With prefabrication & unitization being the two main USPs of the Curtain Wall, endless possibilities exist to create facades which look good, serve multiple purposes and remain economically priced!

  • Glazing materials and methods to comply in all respects with the recommendations of the manufacturer of the panel to be glazed for the highest quality installation.
  • It is essential that glazing methods allow for expansion and contraction of all components within the system.
  • Glazing shall be performed by skilled workmen in accordance with the best trade practices, and without springing or applying force. All instructions from the glass and glazing materials manufacturer shall be followed.
  • Tong marks shall be concealed within the stile rebate.
  • All adjoining surfaces not to receive glazing materials shall be protected against staining or damage of any kind.
  • Glazing rebates shall be clean, dry and free of any materials that might adversely affect the bond and seal of the glazing materials or the proper drainage of the rebate.
  • All glass and glazing materials shall be suitably primed unless recommended otherwise in writing by the manufacturer and approved by the Employer.
  • All sealants shall match the color of the aluminium framing or glass.
  • Setting blocks shall be 90 durometer neoprene rubber of the full width of the rebate and not less than 10mm thick and placed at the glass quarter points. They shall be of a length recommended by the glass manufacturer and be placed in such a way as not to interfere with water drainage of the glazing rebate.
  • Jamb blocks shall be used on each glass unit supported on four sides. The blocks shall be 90 durometer neoprene and shall be placed at the top and bottom of the rebate 3mm clear of the glass edge.

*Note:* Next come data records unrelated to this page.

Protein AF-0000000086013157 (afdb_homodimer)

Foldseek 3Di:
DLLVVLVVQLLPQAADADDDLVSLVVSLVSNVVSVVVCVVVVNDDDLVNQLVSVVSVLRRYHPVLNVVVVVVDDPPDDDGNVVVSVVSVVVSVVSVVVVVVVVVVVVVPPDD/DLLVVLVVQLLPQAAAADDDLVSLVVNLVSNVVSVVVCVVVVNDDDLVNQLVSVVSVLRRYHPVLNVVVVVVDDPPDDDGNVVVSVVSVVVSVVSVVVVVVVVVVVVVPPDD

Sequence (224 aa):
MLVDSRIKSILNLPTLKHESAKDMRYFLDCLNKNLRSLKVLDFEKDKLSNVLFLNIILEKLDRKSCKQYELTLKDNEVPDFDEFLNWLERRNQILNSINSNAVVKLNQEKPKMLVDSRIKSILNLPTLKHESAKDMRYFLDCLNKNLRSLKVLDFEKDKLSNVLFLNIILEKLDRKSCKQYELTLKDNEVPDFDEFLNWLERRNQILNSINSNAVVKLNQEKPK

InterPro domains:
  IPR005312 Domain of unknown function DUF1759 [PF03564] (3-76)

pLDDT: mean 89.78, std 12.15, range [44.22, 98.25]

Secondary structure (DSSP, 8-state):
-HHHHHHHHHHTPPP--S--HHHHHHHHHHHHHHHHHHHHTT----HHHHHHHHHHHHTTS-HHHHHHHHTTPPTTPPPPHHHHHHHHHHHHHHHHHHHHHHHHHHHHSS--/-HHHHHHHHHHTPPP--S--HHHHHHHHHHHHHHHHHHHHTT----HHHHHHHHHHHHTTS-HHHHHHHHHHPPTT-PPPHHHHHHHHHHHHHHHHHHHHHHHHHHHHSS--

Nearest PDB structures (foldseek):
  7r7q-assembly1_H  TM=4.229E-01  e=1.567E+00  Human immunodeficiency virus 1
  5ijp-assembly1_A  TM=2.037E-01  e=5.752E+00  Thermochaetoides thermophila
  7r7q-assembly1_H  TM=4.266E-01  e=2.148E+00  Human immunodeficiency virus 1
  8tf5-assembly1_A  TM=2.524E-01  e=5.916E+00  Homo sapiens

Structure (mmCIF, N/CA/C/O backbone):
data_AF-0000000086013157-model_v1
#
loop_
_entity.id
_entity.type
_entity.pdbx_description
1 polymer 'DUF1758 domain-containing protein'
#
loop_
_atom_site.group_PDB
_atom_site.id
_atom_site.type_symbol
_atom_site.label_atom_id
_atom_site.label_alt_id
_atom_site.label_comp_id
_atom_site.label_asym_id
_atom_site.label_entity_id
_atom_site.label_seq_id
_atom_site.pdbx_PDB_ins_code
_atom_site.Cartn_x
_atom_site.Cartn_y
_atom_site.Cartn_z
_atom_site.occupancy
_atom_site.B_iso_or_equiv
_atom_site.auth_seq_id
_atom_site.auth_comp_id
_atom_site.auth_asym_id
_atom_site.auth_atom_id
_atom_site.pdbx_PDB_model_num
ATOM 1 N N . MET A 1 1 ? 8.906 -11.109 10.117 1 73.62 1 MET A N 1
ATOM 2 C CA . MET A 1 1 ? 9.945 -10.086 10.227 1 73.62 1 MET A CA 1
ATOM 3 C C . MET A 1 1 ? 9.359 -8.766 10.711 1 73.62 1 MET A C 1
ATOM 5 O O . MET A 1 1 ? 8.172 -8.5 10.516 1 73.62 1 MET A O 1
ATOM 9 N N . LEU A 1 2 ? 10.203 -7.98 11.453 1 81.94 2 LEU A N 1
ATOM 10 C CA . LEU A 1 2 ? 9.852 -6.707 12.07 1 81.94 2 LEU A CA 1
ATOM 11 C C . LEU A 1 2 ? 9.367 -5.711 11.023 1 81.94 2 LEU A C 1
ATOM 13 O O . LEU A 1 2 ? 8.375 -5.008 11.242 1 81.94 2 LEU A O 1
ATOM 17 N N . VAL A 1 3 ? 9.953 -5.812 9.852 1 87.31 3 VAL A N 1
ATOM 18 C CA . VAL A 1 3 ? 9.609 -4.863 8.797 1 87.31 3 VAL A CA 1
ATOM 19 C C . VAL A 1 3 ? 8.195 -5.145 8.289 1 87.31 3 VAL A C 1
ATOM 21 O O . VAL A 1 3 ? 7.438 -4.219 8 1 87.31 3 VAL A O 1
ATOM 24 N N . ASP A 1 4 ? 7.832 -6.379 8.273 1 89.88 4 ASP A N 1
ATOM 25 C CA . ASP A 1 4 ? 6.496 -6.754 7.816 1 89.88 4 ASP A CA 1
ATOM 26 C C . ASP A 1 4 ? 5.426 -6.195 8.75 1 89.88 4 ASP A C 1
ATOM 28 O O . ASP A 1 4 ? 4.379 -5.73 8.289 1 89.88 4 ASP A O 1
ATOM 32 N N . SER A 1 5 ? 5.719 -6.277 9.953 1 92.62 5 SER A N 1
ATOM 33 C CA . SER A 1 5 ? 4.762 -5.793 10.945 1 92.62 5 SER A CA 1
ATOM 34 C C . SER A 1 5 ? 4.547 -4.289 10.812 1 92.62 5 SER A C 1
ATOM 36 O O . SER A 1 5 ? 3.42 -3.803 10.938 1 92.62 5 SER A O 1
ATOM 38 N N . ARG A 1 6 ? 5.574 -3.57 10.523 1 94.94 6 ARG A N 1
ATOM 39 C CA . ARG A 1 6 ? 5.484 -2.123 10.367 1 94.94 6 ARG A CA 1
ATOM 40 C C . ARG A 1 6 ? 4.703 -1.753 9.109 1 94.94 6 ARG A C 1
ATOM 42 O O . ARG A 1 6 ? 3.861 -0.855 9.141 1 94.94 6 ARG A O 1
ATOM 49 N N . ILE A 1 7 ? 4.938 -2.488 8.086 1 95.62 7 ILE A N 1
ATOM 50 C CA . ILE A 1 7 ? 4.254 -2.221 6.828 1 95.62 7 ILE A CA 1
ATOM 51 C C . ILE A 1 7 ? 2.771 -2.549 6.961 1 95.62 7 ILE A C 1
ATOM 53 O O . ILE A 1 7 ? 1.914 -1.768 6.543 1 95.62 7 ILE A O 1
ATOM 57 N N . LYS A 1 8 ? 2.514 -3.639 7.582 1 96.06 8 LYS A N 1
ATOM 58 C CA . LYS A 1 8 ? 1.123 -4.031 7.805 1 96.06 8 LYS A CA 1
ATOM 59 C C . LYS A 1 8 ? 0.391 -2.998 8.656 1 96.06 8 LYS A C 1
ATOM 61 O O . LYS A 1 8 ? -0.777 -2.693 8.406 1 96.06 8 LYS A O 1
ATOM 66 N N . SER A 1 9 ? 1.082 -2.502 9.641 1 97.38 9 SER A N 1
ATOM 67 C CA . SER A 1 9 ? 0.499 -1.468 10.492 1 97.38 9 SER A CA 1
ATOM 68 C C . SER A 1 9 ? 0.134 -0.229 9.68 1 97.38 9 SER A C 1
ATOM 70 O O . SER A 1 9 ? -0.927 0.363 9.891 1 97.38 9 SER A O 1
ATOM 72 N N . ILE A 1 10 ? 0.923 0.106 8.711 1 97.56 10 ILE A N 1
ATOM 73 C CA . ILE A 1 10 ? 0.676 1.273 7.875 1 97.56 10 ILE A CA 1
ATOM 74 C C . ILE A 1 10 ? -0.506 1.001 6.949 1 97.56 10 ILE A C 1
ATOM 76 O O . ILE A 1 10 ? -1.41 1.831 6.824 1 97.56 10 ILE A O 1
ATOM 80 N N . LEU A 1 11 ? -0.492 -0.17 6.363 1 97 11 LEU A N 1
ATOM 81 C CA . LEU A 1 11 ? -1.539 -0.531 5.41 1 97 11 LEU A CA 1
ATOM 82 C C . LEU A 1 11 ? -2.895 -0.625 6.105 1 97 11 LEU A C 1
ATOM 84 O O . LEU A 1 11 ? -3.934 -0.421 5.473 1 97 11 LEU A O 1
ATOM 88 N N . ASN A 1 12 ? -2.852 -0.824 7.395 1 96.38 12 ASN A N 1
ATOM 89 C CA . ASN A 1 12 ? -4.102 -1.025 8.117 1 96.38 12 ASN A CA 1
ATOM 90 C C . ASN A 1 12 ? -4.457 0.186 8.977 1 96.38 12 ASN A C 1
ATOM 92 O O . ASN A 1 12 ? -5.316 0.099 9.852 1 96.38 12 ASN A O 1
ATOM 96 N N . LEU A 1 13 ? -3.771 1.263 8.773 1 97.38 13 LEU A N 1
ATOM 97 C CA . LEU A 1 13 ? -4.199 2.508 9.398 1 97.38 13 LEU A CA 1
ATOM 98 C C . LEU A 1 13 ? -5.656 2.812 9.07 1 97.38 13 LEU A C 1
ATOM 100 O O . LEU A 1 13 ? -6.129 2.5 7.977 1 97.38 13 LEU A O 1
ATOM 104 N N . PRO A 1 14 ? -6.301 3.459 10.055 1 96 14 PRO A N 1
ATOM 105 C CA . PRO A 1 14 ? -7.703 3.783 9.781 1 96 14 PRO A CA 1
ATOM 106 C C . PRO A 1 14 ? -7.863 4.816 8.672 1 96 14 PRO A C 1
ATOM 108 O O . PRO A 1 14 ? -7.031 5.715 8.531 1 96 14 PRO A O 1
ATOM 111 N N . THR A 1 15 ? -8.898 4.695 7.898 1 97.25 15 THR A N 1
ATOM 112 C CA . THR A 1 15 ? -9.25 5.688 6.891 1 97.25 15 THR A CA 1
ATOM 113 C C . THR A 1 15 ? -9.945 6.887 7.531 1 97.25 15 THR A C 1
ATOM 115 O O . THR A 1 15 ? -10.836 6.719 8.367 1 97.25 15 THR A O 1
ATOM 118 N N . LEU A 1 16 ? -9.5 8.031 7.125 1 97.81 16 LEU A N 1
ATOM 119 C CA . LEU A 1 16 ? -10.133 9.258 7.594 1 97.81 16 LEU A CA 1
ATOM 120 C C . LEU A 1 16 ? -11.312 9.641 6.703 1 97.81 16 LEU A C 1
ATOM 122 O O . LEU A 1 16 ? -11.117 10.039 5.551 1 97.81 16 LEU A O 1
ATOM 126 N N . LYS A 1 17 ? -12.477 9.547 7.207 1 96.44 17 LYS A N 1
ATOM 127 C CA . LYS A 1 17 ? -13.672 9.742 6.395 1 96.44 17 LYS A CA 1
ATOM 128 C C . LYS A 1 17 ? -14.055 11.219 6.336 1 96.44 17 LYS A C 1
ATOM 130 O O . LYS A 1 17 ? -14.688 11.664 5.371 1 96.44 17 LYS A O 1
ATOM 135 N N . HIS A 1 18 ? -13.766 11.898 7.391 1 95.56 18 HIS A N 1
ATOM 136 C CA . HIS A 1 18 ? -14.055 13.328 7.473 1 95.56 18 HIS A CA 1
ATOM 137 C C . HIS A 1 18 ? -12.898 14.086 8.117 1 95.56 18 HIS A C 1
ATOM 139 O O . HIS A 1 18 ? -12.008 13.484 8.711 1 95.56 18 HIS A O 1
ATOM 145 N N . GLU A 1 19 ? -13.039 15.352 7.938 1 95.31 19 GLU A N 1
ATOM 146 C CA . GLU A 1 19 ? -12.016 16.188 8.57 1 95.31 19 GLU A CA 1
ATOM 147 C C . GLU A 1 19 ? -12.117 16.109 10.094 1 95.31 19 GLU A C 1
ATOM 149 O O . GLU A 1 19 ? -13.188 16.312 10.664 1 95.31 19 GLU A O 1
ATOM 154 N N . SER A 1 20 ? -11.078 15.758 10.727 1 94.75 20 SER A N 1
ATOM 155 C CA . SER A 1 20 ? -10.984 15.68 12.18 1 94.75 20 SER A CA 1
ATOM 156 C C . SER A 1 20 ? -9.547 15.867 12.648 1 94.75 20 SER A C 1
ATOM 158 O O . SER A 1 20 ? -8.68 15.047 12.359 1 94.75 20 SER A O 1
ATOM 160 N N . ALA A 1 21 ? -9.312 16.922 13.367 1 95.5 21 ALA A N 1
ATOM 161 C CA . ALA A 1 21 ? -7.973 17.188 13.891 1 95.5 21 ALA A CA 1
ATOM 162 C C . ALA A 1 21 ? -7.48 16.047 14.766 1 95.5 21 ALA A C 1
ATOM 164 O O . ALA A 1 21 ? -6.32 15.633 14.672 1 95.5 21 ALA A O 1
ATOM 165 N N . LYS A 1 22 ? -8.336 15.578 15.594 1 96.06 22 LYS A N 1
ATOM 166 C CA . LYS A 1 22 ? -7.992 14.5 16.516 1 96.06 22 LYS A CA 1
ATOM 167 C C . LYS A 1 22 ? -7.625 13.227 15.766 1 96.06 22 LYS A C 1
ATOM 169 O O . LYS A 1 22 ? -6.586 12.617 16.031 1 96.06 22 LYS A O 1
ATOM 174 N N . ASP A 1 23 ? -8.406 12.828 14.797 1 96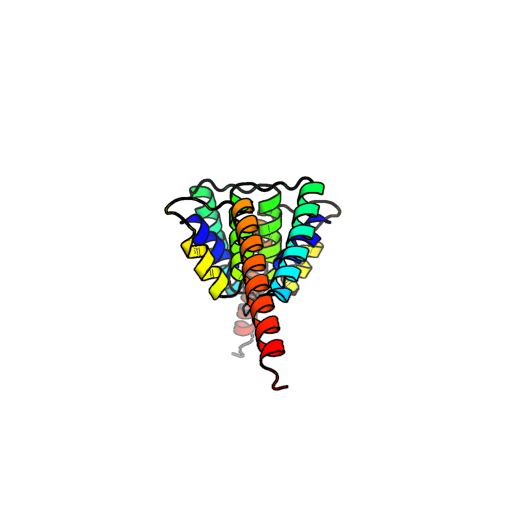.94 23 ASP A N 1
ATOM 175 C CA . ASP A 1 23 ? -8.164 11.609 14.039 1 96.94 23 ASP A CA 1
ATOM 176 C C . ASP A 1 23 ? -6.906 11.742 13.172 1 96.94 23 ASP A C 1
ATOM 178 O O . ASP A 1 23 ? -6.137 10.789 13.047 1 96.94 23 ASP A O 1
ATOM 182 N N . MET A 1 24 ? -6.711 12.883 12.688 1 97.31 24 MET A N 1
ATOM 183 C CA . MET A 1 24 ? -5.527 13.133 11.867 1 97.31 24 MET A CA 1
ATOM 184 C C . MET A 1 24 ? -4.258 13.055 12.711 1 97.31 24 MET A C 1
ATOM 186 O O . MET A 1 24 ? -3.256 12.484 12.273 1 97.31 24 MET A O 1
ATOM 190 N N . ARG A 1 25 ? -4.375 13.594 13.875 1 97.19 25 ARG A N 1
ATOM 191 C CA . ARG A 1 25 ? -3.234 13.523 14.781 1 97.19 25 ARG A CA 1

  • Face spacers shall be 60 durometer neoprene rubber, continuously applied around the perimeter of each glazed opening on both inside and outside faces.
  • Exposed sealants shall be installed so that top surfaces of the sealant beads are sloped to drain water away from the glass. All exposed sealant surfaces shall be tooled smooth.
  • Sealant tapes or ribbons, where used, shall be mitered at each corner.
  • Glass shall be centered in each opening to provide the recess and clearances recommended by the glass manufacturer and approved by the Employer.